HONG KONG: China stocks struggled for direction on Tuesday as the second quarter economic growth slowed, while a tech rally boosted Hong Kong shares, thanks to Nvidia’s resumption of chip sales to China.
At the close, China’s blue-chip CSI300 Index was flat, while the Shanghai Composite Index lost 0.4%.
Hong Kong benchmark Hang Seng climbed 1.6%. Tech giants listed in Hong Kong jumped 2.8%.
Data showed China’s gross domestic product grew 5.2% in the April-June quarter from a year earlier, slowing from 5.4% in the first quarter, but just beating analysts’ consensus expectations of a 5.1% rise in a Reuters poll.
Analysts said the U.S.-China trade truce and strong exports helped the world’s No.2 economy avoid a sharp slowdown.
Meanwhile, the property downturn remained a drag on overall growth, with investment in the sector falling 11.2% year-on-year in the first six months.
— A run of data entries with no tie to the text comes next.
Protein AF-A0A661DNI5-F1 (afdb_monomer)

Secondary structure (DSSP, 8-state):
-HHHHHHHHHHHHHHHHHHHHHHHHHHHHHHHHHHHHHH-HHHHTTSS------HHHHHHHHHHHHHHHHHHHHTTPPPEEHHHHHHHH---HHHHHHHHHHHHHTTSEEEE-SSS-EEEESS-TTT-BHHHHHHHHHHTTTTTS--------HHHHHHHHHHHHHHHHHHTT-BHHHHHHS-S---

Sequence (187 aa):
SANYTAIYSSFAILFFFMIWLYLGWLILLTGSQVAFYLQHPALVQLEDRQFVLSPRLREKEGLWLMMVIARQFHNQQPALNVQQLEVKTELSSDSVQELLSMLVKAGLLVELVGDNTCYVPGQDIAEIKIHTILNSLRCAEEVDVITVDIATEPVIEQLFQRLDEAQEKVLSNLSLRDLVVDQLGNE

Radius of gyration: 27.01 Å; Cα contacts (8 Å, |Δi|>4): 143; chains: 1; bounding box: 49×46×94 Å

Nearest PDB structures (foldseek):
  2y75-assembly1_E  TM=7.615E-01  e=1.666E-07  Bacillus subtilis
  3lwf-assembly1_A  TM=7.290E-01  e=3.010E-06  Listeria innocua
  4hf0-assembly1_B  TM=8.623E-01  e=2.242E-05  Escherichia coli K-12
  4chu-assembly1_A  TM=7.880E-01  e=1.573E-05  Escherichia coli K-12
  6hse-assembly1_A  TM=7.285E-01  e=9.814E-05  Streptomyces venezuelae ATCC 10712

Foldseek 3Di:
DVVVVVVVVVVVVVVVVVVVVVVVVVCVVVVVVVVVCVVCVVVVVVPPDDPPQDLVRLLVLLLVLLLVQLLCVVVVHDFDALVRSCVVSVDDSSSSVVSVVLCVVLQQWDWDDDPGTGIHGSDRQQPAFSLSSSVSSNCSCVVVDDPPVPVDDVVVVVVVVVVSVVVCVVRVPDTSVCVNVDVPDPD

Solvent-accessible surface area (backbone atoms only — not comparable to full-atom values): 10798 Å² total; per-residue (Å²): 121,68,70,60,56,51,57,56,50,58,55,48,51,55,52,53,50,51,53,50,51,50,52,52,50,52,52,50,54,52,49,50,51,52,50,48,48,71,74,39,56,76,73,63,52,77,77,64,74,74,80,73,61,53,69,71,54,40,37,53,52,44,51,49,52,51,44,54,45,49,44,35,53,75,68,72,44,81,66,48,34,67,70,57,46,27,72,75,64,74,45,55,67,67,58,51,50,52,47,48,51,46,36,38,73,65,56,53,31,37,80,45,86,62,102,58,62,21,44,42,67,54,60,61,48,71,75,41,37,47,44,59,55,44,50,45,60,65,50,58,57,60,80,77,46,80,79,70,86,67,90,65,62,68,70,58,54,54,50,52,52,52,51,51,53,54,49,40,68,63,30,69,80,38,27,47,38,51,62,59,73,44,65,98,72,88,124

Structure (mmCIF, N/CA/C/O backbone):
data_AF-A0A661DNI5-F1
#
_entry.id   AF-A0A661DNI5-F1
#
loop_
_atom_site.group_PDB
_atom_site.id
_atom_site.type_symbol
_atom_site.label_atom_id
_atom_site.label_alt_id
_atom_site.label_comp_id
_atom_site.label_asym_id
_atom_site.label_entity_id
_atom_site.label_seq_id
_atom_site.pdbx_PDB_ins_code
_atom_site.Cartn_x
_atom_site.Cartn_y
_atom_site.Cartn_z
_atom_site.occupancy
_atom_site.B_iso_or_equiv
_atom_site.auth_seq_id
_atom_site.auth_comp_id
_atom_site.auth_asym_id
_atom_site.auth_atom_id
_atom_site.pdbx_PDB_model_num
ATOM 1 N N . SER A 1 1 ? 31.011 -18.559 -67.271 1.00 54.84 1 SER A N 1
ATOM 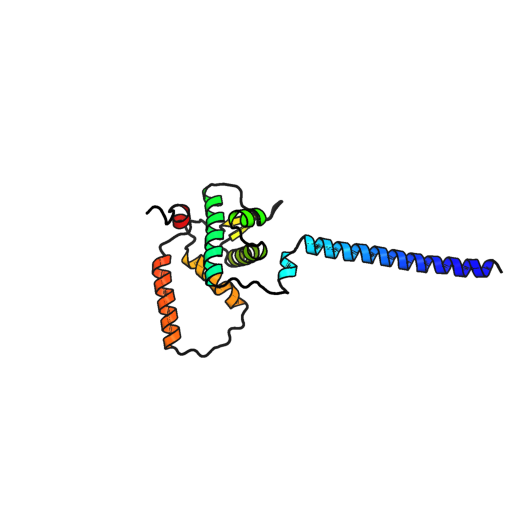2 C CA . SER A 1 1 ? 31.315 -18.248 -65.856 1.00 54.84 1 SER A CA 1
ATOM 3 C C . SER A 1 1 ? 30.303 -17.302 -65.204 1.00 54.84 1 SER A C 1
ATOM 5 O O . SER A 1 1 ? 30.051 -17.483 -64.025 1.00 54.84 1 SER A O 1
ATOM 7 N N . ALA A 1 2 ? 29.659 -16.365 -65.920 1.00 61.59 2 ALA A N 1
ATOM 8 C CA . ALA A 1 2 ? 28.694 -15.417 -65.328 1.00 61.59 2 ALA A CA 1
ATOM 9 C C . ALA A 1 2 ? 27.394 -16.041 -64.754 1.00 61.59 2 ALA A C 1
ATOM 11 O O . ALA A 1 2 ? 26.884 -15.565 -63.744 1.00 61.59 2 ALA A O 1
ATOM 12 N N . ASN A 1 3 ? 26.879 -17.129 -65.348 1.00 60.12 3 ASN A N 1
ATOM 13 C CA . ASN A 1 3 ? 25.617 -17.755 -64.911 1.00 60.12 3 ASN A CA 1
ATOM 14 C C . ASN A 1 3 ? 25.693 -18.437 -63.534 1.00 60.12 3 ASN A C 1
ATOM 16 O O . ASN A 1 3 ? 24.711 -18.421 -62.801 1.00 60.12 3 ASN A O 1
ATOM 20 N N . TYR A 1 4 ? 26.846 -19.003 -63.155 1.00 64.38 4 TYR A N 1
ATOM 21 C CA . TYR A 1 4 ? 27.026 -19.581 -61.817 1.00 64.38 4 TYR A CA 1
ATOM 22 C C . TYR A 1 4 ? 26.953 -18.468 -60.764 1.00 64.38 4 TYR A C 1
ATOM 24 O O . TYR A 1 4 ? 26.137 -18.529 -59.852 1.00 64.38 4 TYR A O 1
ATOM 32 N N . THR A 1 5 ? 27.715 -17.387 -60.943 1.00 70.31 5 THR A N 1
ATOM 33 C CA . THR A 1 5 ? 27.725 -16.245 -60.019 1.00 70.31 5 THR A CA 1
ATOM 34 C C . THR A 1 5 ? 26.338 -15.632 -59.816 1.00 70.31 5 THR A C 1
ATOM 36 O O . THR A 1 5 ? 26.022 -15.281 -58.688 1.00 70.31 5 THR A O 1
ATOM 39 N N . ALA A 1 6 ? 25.501 -15.556 -60.859 1.00 70.44 6 ALA A N 1
ATOM 40 C CA . ALA A 1 6 ? 24.147 -14.998 -60.777 1.00 70.44 6 ALA A CA 1
ATOM 41 C C . ALA A 1 6 ? 23.171 -15.854 -59.944 1.00 70.44 6 ALA A C 1
ATOM 43 O O . ALA A 1 6 ? 22.399 -15.318 -59.157 1.00 70.44 6 ALA A O 1
ATOM 44 N N . ILE A 1 7 ? 23.219 -17.185 -60.069 1.00 74.44 7 ILE A N 1
ATOM 45 C CA . ILE A 1 7 ? 22.325 -18.084 -59.318 1.00 74.44 7 ILE A CA 1
ATOM 46 C C . ILE A 1 7 ? 22.695 -18.085 -57.827 1.00 74.44 7 ILE A C 1
ATOM 48 O O . ILE A 1 7 ? 21.821 -17.975 -56.965 1.00 74.44 7 ILE A O 1
ATOM 52 N N . TYR A 1 8 ? 23.994 -18.148 -57.512 1.00 79.75 8 TYR A N 1
ATOM 53 C CA . TYR A 1 8 ? 24.459 -18.114 -56.122 1.00 79.75 8 TYR A CA 1
ATOM 54 C C . TYR A 1 8 ? 24.317 -16.724 -55.485 1.00 79.75 8 TYR A C 1
ATOM 56 O O . TYR A 1 8 ? 24.033 -16.637 -54.290 1.00 79.75 8 TYR A O 1
ATOM 64 N N . SER A 1 9 ? 24.450 -15.634 -56.251 1.00 77.75 9 SER A N 1
ATOM 65 C CA . SER A 1 9 ? 24.251 -14.277 -55.727 1.00 77.75 9 SER A CA 1
ATOM 66 C C . SER A 1 9 ? 22.778 -13.959 -55.455 1.00 77.75 9 SER A C 1
ATOM 68 O O . SER A 1 9 ? 22.471 -13.356 -54.427 1.00 77.75 9 SER A O 1
ATOM 70 N N . SER A 1 10 ? 21.849 -14.417 -56.302 1.00 79.25 10 SER A N 1
ATOM 71 C CA . SER A 1 10 ? 20.411 -14.280 -56.040 1.00 79.25 10 SER A CA 1
ATOM 72 C C . SER A 1 10 ? 19.967 -15.072 -54.809 1.00 79.25 10 SER A C 1
ATOM 74 O O . SER A 1 10 ? 19.140 -14.590 -54.042 1.00 79.25 10 SER A O 1
ATOM 76 N N . PHE A 1 11 ? 20.544 -16.250 -54.563 1.00 85.94 11 PHE A N 1
ATOM 77 C CA . PHE A 1 11 ? 20.260 -17.016 -53.347 1.00 85.94 11 PHE A CA 1
ATOM 78 C C . PHE A 1 11 ? 20.781 -16.318 -52.080 1.00 85.94 11 PHE A C 1
ATOM 80 O O . PHE A 1 11 ? 20.082 -16.259 -51.070 1.00 85.94 11 PHE A O 1
ATOM 87 N N . ALA A 1 12 ? 21.972 -15.713 -52.146 1.00 88.81 12 ALA A N 1
ATOM 88 C CA . ALA A 1 12 ? 22.534 -14.943 -51.036 1.00 88.81 12 ALA A CA 1
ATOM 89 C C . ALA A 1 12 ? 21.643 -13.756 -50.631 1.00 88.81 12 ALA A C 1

In June, China’s new home prices fell at the fastest monthly pace in eight months, highlighting the weak demand.
China stocks gain on pickup in exports
CSI 300 real estate dropped more than 1%, among the worst performers in mainland A-shares.
The market didn’t move much as there are offsetting data, said Kai Wang, Asia equity market strategist, Morningstar.
“For the bad news, consumption sales and housing prices, two key areas that required improvement, did not really show us any significant improvement,” Wang said.
However, U.S. tariffs have not affected China’s overall economy as feared thanks to resilient export data, he added.
Meanwhile, the news that Nvidia will resume sales of its H20 artificial intelligence chip to China lifted cloud computing, 5G communications stocks.
In Hong Kong, internet giants jumped, with Alibaba and Tencent gaining 7% and 4%, respectively.
The latest news is positive for overall sector sentiment, and for Alibaba/Tencent/Baidu /Kingsoft Cloud, said Thomas Chong, an analyst at Jefferies.